The two companies he mentioned are Vistra and NRG.
Melissa Smith lives in the Dallas area, and she’s a customer of TXU Energy, a Vistra subsidiary.
After her pipes burst — causing her home to flood — in mid-February, she heard about a friend whose utility company pulled thousands of dollars out of their banking account through autopay. Smith asked her husband to check their electricity bill.
“It was $1,800 for the month,” she said. “Which is just ridiculous.”
That’s more than double what her family pays in a normal month. TXU said part of that figure is just an estimate for how much the Smith’s would owe for the full month. But the bill also reflected increased electricity use during the extreme cold.
The unusually high demand from Smith and millions of other Texans — coupled with a lack of supply as generators were knocked offline — led to a huge surge in the cost of power for electricity providers, like TXU Energy.
The increasing concerns about market consolidation could be alleviated by retroactively lowering the price of electricity.
During the power outages, the Public Utility Commission of Texas (PUC) allowed the cost of wholesale electricity to spike to its maximum level of $9,000, and the agency also removed a kind of “circuit breaker” that could have forced the price to drop sooner than it did.
“In retrospect, that was a bad decision,” said Beth Garza, who served as independent market monitor until 2019, when she says the PUC pushed her out during contract negotiations.
“In my opinion, the removal of that circuit breaker led to much higher prices in the wholesale market than were necessary,” she said.
The current independent market monitor, which is tasked with watching for companies that break market rules, advised the PUC to retroactively lower the price, arguing that it remained too high for too long. The PUC declined to do so.
Now, many smaller companies and cooperatives are expected to go out of business because of those costs — and their consumers are likely to get scooped up by the larger companies.
“It is a very serious problem,” said Peter Cramton.
Cramton is an economics professor at University of Cologne, and he spent more than five years on the board of directors for the Electric Reliability Council of Texas, more commonly known as ERCOT — the operator of the Texas grid. He resigned in February amid political turmoil after the outages.

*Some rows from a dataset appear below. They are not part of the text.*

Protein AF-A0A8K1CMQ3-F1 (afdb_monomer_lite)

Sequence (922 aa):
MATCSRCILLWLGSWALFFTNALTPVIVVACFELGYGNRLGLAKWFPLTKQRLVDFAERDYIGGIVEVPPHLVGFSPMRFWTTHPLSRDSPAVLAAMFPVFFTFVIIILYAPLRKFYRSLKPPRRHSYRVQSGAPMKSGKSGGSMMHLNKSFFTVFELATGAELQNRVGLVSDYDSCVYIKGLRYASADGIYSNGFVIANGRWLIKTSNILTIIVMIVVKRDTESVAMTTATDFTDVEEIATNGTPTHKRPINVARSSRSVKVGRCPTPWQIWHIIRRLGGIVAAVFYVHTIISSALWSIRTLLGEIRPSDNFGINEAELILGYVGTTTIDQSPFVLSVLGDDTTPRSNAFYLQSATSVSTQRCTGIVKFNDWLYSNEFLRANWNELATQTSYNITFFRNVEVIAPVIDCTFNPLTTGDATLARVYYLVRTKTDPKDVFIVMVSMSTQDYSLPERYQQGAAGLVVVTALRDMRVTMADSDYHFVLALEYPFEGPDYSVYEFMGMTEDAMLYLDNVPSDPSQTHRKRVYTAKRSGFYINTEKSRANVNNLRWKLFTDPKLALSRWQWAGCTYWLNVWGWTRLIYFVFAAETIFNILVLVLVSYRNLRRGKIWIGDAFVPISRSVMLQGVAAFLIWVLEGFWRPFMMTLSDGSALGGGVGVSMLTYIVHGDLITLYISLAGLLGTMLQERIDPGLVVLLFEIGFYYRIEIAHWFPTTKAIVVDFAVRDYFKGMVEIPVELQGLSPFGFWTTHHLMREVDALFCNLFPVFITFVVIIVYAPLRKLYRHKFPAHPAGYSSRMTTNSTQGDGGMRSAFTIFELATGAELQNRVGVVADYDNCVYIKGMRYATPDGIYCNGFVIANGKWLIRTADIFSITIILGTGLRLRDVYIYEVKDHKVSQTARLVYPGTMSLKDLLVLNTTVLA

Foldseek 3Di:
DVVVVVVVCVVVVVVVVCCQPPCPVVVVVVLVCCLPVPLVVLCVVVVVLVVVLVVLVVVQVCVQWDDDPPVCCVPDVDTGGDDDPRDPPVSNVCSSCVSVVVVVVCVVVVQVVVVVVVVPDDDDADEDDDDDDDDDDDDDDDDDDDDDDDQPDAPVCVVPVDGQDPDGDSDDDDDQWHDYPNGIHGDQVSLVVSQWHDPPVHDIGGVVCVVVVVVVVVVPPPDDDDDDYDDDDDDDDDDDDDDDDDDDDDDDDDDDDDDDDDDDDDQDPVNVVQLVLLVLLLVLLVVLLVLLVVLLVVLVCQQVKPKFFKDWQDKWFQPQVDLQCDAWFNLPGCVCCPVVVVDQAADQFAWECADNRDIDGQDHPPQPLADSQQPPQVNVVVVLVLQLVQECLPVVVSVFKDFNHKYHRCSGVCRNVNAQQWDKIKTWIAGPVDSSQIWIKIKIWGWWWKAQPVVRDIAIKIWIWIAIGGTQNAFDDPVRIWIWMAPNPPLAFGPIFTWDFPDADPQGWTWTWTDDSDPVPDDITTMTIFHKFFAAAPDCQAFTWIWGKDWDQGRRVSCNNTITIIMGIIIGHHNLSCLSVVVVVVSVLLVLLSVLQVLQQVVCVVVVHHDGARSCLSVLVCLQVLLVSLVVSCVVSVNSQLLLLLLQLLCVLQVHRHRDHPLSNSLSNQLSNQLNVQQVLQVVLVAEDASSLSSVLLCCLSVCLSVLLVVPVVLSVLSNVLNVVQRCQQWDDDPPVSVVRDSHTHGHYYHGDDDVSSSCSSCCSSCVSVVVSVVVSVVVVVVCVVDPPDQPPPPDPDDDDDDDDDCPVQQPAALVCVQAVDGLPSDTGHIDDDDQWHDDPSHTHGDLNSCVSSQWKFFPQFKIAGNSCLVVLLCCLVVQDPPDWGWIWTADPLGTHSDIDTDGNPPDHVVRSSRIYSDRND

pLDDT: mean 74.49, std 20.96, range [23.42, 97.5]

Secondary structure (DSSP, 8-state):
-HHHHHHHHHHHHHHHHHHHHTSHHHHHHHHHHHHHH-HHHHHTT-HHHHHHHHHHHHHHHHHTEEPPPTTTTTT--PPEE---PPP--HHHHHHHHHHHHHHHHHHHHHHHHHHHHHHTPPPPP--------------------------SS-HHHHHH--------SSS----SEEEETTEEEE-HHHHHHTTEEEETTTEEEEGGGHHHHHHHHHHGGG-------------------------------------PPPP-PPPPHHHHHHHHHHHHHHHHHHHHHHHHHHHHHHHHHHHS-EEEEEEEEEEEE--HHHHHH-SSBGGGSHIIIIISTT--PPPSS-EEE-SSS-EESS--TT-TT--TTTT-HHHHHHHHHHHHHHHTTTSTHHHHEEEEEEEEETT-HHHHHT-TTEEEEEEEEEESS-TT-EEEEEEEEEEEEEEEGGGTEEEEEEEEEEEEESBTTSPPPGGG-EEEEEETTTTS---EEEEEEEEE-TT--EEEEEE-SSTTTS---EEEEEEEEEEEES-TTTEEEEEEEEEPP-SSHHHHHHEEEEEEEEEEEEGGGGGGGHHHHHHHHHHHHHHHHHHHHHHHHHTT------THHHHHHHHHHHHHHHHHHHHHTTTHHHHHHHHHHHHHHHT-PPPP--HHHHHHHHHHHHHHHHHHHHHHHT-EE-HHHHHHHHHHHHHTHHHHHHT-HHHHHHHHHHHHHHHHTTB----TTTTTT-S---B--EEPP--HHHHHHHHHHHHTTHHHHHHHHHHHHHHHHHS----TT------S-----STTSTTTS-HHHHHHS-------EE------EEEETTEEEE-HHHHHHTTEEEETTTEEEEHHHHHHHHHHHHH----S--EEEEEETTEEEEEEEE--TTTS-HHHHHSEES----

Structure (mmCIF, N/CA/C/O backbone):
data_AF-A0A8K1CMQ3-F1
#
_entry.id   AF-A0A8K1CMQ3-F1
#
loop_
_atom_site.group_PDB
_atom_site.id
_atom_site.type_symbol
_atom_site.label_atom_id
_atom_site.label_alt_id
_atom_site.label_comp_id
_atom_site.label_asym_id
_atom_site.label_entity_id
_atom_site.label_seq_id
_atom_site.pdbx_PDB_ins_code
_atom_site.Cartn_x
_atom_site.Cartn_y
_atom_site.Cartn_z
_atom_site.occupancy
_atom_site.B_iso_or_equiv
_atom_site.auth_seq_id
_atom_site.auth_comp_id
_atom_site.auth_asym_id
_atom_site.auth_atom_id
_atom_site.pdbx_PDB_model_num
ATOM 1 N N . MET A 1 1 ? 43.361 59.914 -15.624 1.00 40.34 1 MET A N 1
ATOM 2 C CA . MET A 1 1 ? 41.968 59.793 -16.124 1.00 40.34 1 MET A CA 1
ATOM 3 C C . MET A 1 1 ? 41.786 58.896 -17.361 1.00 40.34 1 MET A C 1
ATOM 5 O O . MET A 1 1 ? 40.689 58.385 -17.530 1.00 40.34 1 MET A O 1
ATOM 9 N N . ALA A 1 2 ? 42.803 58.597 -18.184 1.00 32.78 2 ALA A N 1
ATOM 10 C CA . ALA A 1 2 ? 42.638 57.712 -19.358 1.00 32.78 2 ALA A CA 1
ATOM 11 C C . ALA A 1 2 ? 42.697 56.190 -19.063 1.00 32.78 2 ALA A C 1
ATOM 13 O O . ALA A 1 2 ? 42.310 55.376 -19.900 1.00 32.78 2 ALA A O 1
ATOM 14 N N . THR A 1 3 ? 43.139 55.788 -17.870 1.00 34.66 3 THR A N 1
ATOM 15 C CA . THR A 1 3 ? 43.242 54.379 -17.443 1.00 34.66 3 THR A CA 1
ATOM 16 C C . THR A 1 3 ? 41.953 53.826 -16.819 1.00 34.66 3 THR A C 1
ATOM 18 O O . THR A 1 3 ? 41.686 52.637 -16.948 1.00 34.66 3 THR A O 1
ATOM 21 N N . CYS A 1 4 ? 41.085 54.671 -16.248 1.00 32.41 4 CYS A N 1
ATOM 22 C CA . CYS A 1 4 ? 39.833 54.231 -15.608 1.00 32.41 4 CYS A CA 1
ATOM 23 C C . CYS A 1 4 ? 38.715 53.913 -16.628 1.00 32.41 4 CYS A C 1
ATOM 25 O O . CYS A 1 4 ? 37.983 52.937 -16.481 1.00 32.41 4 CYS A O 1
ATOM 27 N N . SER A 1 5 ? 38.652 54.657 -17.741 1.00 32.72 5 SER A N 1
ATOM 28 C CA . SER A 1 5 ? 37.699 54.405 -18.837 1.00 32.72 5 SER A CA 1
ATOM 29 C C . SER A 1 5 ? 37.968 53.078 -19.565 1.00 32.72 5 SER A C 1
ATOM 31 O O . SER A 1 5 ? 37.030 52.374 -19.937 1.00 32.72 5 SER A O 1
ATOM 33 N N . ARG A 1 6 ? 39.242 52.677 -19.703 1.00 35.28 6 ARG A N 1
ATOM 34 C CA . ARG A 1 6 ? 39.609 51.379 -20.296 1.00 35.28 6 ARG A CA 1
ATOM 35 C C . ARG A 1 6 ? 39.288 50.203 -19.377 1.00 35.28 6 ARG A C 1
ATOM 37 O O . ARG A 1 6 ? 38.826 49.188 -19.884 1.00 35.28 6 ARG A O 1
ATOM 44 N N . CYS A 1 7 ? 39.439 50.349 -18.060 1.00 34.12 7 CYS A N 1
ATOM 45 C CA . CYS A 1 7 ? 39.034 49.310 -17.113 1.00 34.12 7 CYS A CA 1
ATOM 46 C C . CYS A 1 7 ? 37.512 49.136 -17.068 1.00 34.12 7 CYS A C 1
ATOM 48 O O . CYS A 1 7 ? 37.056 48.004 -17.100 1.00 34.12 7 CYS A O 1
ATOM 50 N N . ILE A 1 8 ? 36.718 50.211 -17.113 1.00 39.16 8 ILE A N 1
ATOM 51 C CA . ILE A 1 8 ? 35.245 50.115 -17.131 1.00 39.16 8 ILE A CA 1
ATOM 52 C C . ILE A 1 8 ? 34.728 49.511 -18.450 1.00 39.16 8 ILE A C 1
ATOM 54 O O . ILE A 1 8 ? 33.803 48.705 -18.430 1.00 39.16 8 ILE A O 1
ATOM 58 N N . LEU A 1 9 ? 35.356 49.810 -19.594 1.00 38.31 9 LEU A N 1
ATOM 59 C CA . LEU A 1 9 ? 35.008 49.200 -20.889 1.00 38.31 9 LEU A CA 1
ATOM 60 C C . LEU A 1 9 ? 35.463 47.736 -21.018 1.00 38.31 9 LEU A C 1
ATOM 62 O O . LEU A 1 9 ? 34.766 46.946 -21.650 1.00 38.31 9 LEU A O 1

He said it will be a problem if the electricity market in Texas becomes even more consolidated.
“It is what led — what leads, in banking, to the problem of ‘too big to fail,’ where the one or two or three banks that remain standing are huge monsters that can't fail,” he said. “And what that does is it destroys the incentives for good behavior.”
Vistra and NRG responded to questions about consolidation with statements on behalf of their subsidiaries. Both said that customers of companies that go bankrupt are free to switch to another provider at any time.